Your goal
Your answer should be the exact lines of the data below from the one containing "ATOM 262 C C" through the one containing "ATOM 295 O O"; please include nothing else.

___ Input for this task

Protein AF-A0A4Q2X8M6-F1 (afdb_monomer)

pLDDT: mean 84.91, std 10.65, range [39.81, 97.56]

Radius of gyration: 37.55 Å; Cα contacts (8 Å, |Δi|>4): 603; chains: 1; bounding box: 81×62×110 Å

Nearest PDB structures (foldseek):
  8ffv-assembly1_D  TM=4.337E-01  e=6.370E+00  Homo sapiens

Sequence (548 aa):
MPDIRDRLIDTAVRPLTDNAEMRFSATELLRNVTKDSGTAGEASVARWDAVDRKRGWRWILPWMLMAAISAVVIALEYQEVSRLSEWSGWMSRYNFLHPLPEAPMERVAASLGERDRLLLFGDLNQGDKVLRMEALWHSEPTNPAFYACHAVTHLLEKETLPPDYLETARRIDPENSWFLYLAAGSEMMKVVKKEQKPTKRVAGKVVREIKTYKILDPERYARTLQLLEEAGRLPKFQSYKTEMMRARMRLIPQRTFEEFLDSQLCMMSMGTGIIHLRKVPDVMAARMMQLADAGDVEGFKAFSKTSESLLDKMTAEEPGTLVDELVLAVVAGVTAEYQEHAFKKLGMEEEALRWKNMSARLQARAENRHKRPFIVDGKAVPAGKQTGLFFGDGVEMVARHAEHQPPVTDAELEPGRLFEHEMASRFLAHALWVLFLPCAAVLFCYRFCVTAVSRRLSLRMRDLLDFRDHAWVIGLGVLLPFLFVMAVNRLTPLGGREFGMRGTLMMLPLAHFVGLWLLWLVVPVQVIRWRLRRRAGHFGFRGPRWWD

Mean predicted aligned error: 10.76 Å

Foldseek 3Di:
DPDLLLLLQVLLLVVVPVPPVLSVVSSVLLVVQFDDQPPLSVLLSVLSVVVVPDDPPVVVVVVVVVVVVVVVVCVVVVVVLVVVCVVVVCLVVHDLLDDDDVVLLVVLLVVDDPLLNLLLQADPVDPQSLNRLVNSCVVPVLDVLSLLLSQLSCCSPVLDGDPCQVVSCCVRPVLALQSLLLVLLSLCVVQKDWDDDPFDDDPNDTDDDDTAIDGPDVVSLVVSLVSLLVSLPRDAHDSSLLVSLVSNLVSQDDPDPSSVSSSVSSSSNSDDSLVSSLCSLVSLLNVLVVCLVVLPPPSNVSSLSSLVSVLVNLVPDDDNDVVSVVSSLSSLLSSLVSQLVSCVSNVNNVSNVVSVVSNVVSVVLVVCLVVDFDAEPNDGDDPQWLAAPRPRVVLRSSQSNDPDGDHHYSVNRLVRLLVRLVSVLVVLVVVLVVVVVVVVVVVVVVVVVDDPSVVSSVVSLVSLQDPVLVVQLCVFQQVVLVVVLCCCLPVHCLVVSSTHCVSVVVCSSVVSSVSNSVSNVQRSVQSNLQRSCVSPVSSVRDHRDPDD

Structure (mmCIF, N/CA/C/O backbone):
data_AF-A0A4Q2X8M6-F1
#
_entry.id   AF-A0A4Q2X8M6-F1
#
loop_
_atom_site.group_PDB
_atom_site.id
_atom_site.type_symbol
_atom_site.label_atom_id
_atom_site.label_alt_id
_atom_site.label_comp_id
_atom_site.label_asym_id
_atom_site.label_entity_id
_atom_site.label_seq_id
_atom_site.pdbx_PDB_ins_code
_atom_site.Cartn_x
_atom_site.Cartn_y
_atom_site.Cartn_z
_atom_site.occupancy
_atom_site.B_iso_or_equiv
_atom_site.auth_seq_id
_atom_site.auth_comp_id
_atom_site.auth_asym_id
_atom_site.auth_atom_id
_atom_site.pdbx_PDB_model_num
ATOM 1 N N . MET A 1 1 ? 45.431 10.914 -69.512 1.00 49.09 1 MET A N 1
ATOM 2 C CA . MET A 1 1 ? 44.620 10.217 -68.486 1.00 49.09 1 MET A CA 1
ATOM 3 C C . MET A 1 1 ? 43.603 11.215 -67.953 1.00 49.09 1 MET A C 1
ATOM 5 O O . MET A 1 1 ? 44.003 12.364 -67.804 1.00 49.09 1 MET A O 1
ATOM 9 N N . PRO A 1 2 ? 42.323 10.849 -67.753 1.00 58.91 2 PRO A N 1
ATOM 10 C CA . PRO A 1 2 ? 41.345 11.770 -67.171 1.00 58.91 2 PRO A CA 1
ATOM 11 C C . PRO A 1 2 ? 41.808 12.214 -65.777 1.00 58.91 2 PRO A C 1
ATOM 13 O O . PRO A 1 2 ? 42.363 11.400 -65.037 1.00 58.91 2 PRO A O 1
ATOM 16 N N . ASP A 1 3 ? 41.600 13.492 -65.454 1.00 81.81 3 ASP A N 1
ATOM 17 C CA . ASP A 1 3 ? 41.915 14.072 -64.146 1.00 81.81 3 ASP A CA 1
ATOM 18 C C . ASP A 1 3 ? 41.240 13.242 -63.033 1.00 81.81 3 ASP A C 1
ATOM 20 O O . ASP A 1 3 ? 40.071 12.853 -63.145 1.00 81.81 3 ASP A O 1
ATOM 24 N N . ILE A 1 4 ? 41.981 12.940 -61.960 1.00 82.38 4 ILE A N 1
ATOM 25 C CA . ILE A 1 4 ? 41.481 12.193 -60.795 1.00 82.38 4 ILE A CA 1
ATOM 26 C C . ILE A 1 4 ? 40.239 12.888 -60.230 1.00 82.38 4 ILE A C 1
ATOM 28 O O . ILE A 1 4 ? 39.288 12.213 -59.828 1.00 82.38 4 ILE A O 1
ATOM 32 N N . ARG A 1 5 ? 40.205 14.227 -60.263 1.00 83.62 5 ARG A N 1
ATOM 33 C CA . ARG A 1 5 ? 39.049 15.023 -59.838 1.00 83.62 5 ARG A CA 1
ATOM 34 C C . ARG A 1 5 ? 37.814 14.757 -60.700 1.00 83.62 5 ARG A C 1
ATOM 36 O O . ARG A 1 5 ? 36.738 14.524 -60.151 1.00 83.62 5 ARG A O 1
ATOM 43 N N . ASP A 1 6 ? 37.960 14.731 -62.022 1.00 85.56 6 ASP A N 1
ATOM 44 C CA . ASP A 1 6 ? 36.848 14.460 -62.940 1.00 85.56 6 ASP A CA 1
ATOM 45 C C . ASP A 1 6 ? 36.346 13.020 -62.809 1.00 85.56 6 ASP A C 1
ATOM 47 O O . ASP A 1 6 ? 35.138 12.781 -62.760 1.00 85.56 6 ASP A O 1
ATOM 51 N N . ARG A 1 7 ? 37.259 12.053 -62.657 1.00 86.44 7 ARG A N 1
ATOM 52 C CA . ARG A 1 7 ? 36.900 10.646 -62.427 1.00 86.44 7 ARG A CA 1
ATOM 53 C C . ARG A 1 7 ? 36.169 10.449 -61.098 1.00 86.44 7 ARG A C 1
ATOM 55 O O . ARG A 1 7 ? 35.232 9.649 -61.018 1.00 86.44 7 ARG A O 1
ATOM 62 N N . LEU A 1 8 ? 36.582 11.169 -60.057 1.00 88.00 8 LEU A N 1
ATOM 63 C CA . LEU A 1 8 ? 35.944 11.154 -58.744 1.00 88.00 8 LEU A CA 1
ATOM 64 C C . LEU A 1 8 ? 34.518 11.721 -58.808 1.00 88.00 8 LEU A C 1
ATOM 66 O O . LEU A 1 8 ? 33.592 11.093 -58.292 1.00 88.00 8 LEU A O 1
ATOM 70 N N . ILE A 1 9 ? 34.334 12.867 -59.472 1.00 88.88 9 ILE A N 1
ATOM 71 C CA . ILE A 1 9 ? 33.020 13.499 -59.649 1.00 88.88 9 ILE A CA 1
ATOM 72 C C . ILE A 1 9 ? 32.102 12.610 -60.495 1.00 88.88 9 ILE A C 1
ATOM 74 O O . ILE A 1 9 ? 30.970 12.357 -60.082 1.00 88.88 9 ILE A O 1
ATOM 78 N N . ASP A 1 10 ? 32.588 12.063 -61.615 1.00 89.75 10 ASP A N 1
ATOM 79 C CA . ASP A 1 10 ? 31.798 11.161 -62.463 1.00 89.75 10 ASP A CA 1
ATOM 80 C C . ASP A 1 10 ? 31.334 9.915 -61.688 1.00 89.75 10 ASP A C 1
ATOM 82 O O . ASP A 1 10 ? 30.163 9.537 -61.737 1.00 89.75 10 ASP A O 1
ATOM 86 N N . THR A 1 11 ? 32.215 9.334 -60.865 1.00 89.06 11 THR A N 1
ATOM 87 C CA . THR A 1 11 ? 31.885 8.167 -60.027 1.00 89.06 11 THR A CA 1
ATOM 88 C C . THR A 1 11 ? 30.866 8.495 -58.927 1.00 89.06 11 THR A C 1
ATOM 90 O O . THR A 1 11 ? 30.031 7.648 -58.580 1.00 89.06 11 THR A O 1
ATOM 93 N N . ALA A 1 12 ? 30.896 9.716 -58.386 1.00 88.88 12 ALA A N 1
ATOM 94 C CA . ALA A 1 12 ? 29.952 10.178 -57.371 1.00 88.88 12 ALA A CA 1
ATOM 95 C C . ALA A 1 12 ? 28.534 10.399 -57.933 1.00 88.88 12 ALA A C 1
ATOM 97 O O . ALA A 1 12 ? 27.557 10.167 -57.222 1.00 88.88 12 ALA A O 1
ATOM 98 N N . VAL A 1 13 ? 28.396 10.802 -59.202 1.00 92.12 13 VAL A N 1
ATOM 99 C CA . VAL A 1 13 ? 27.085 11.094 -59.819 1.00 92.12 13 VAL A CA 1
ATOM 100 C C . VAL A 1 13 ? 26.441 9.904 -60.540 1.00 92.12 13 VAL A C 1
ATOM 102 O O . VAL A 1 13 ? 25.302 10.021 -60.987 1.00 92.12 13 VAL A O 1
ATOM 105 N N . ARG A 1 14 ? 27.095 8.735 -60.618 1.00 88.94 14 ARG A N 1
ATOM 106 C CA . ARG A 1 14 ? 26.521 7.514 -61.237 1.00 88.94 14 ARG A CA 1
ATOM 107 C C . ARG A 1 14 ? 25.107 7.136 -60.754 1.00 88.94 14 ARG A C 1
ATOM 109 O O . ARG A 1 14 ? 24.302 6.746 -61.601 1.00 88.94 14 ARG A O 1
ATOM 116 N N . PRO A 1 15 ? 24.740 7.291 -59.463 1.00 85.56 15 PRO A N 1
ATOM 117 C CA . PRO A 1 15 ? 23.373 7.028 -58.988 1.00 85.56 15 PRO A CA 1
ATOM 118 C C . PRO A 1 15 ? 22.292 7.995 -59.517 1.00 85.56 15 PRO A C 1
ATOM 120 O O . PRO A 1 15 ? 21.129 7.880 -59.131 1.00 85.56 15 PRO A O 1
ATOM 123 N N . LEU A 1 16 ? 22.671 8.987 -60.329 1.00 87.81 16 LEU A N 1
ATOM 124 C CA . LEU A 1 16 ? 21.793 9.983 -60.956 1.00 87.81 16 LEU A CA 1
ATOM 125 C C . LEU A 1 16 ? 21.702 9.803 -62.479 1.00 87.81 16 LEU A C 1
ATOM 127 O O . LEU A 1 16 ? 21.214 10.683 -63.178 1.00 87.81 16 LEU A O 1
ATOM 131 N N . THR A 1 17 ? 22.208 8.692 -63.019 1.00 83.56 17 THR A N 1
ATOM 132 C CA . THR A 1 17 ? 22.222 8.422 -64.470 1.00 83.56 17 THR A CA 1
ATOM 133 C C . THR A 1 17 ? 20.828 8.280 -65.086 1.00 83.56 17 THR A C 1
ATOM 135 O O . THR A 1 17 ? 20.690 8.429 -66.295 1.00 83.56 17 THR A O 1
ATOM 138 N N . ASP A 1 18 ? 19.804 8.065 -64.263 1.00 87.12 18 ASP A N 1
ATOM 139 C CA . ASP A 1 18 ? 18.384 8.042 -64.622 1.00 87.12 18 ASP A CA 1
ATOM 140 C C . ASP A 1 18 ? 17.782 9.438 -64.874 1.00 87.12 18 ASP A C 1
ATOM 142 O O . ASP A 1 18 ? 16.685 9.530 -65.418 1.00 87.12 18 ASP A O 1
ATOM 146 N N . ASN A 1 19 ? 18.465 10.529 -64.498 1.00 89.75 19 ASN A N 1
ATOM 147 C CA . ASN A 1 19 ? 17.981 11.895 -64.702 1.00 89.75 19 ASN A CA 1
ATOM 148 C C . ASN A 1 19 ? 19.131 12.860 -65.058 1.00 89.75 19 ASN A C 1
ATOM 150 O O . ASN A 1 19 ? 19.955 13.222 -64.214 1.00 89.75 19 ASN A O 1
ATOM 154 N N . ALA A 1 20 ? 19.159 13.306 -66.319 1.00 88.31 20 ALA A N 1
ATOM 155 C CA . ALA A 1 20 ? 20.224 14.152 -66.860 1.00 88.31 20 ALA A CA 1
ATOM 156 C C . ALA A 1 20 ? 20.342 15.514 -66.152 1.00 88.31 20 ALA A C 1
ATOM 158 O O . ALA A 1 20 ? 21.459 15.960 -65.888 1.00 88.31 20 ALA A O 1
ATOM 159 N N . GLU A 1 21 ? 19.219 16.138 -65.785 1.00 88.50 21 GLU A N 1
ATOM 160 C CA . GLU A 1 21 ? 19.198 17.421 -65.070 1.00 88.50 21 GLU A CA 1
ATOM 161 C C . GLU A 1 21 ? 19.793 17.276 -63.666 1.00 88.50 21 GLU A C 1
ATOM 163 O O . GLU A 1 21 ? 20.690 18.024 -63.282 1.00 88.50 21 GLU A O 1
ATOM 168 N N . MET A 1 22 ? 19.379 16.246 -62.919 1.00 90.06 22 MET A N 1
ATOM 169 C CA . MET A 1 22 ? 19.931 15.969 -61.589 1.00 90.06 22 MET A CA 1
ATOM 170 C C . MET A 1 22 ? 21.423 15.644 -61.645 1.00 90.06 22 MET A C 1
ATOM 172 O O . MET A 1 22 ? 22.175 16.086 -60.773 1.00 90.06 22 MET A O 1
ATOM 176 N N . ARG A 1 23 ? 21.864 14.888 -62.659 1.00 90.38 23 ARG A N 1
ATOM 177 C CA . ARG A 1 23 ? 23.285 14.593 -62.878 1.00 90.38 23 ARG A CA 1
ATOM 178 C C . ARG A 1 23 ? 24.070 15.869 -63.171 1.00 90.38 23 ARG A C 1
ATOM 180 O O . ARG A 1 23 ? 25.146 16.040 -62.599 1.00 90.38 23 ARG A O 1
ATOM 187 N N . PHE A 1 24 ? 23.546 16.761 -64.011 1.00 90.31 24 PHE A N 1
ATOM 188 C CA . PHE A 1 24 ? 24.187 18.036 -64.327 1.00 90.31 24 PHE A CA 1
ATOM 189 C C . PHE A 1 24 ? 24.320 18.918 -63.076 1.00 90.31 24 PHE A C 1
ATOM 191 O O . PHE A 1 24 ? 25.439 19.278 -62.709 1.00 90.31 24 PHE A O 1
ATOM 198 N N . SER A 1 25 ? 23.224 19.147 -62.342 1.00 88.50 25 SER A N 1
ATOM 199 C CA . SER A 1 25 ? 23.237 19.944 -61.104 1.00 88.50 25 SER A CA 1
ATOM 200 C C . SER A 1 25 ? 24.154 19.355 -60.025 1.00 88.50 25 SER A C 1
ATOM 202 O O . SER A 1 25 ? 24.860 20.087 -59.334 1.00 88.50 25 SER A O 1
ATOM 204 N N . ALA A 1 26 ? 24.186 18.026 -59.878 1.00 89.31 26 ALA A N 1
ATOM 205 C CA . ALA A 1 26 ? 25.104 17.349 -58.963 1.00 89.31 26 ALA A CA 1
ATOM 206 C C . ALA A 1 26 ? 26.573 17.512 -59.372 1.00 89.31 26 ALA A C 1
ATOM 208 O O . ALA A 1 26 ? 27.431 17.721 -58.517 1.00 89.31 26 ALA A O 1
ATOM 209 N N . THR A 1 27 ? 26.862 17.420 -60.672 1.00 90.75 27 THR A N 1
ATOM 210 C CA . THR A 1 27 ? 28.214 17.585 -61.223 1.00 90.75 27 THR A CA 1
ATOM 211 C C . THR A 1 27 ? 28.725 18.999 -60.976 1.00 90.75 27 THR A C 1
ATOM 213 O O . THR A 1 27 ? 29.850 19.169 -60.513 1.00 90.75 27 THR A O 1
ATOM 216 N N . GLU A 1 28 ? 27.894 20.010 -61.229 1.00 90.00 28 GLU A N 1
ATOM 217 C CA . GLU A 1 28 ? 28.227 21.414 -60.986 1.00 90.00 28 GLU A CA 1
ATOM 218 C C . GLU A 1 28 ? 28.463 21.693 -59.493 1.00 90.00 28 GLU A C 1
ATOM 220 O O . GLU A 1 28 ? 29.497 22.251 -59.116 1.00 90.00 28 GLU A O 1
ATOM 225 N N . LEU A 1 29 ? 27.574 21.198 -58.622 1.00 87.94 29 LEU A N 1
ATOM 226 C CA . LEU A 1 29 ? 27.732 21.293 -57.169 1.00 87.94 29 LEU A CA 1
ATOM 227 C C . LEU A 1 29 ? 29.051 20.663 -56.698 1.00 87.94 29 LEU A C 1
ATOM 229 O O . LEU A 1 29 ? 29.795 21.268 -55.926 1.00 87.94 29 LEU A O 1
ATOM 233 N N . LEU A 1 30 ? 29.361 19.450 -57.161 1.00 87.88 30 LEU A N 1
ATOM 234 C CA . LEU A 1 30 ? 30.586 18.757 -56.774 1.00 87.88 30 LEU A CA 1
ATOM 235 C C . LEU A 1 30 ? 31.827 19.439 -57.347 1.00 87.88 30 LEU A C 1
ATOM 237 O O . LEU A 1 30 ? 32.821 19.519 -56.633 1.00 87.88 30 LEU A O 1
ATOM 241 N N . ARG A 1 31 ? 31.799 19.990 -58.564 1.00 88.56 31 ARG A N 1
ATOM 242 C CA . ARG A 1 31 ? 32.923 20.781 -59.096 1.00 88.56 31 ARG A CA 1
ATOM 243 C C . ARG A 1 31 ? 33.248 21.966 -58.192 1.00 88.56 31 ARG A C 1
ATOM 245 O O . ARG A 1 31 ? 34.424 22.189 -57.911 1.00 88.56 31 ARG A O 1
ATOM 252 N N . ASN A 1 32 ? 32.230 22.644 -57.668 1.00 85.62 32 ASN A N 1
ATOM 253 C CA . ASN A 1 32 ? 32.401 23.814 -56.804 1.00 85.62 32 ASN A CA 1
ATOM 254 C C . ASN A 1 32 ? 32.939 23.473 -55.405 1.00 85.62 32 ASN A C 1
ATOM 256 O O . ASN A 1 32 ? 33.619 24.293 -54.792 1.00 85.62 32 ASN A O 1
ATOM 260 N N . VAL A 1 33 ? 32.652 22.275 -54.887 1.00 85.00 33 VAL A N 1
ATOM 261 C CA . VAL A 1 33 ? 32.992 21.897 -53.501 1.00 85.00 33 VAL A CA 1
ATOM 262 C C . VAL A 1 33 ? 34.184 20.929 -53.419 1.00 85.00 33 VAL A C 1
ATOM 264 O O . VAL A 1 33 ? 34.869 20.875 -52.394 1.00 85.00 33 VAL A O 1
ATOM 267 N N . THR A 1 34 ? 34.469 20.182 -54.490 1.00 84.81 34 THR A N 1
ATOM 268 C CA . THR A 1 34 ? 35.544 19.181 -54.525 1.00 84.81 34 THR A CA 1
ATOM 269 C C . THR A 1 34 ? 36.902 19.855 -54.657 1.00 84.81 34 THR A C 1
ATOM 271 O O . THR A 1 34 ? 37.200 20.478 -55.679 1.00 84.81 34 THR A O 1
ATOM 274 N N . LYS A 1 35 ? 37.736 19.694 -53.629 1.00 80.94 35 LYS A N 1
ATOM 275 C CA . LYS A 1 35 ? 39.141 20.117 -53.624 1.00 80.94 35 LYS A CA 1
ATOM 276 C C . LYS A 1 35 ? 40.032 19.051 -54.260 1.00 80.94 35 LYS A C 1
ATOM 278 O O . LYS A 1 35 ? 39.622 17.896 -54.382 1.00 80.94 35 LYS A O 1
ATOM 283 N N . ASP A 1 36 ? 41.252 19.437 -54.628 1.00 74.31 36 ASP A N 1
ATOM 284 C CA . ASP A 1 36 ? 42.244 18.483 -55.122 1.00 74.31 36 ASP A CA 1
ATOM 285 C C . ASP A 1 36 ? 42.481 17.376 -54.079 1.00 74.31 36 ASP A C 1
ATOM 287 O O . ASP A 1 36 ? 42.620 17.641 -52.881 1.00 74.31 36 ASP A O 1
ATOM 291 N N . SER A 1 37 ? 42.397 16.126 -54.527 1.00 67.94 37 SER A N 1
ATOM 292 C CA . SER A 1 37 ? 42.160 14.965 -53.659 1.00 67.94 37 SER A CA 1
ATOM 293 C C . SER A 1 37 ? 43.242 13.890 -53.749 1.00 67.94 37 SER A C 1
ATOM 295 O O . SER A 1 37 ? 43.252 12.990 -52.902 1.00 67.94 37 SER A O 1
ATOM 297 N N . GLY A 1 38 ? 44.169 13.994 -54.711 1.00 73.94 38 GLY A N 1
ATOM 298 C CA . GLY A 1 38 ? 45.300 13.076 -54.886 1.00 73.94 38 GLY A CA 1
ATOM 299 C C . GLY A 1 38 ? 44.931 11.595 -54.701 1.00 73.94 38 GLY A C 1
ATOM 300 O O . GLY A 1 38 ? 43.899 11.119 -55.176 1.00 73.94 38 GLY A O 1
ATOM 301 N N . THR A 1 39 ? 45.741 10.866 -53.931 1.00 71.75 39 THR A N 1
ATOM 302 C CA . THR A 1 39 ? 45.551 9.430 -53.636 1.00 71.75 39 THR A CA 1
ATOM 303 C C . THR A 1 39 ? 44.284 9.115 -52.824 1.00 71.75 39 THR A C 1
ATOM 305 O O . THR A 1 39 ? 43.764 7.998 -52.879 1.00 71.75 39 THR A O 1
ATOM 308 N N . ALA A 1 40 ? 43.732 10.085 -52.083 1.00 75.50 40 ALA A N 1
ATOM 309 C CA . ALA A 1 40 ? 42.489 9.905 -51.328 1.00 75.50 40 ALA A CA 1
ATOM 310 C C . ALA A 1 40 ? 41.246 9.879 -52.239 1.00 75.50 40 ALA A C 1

______

Task response
ATOM 262 C C . VAL A 1 33 ? 34.184 20.929 -53.419 1.00 85.00 33 VAL A C 1
ATOM 264 O O . VAL A 1 33 ? 34.869 20.875 -52.394 1.00 85.00 33 VAL A O 1
ATOM 267 N N . THR A 1 34 ? 34.469 20.182 -54.490 1.00 84.81 34 THR A N 1
ATOM 268 C CA . THR A 1 34 ? 35.544 19.181 -54.525 1.00 84.81 34 THR A CA 1
ATOM 269 C C . THR A 1 34 ? 36.902 19.855 -54.657 1.00 84.81 34 THR A C 1
ATOM 271 O O . THR A 1 34 ? 37.200 20.478 -55.679 1.00 84.81 34 THR A O 1
ATOM 274 N N . LYS A 1 35 ? 37.736 19.694 -53.629 1.00 80.94 35 LYS A N 1
ATOM 275 C CA . LYS A 1 35 ? 39.141 20.117 -53.624 1.00 80.94 35 LYS A CA 1
ATOM 276 C C . LYS A 1 35 ? 40.032 19.051 -54.260 1.00 80.94 35 LYS A C 1
ATOM 278 O O . LYS A 1 35 ? 39.622 17.896 -54.382 1.00 80.94 35 LYS A O 1
ATOM 283 N N . ASP A 1 36 ? 41.252 19.437 -54.628 1.00 74.31 36 ASP A N 1
ATOM 284 C CA . ASP A 1 36 ? 42.244 18.483 -55.122 1.00 74.31 36 ASP A CA 1
ATOM 285 C C . ASP A 1 36 ? 42.481 17.376 -54.079 1.00 74.31 36 ASP A C 1
ATOM 287 O O . ASP A 1 36 ? 42.620 17.641 -52.881 1.00 74.31 36 ASP A O 1
ATOM 291 N N . SER A 1 37 ? 42.397 16.126 -54.527 1.00 67.94 37 SER A N 1
ATOM 292 C CA . SER A 1 37 ? 42.160 14.965 -53.659 1.00 67.94 37 SER A CA 1
ATOM 293 C C . SER A 1 37 ? 43.242 13.890 -53.749 1.00 67.94 37 SER A C 1
ATOM 295 O O . SER A 1 37 ? 43.252 12.990 -52.902 1.00 67.94 37 SER A O 1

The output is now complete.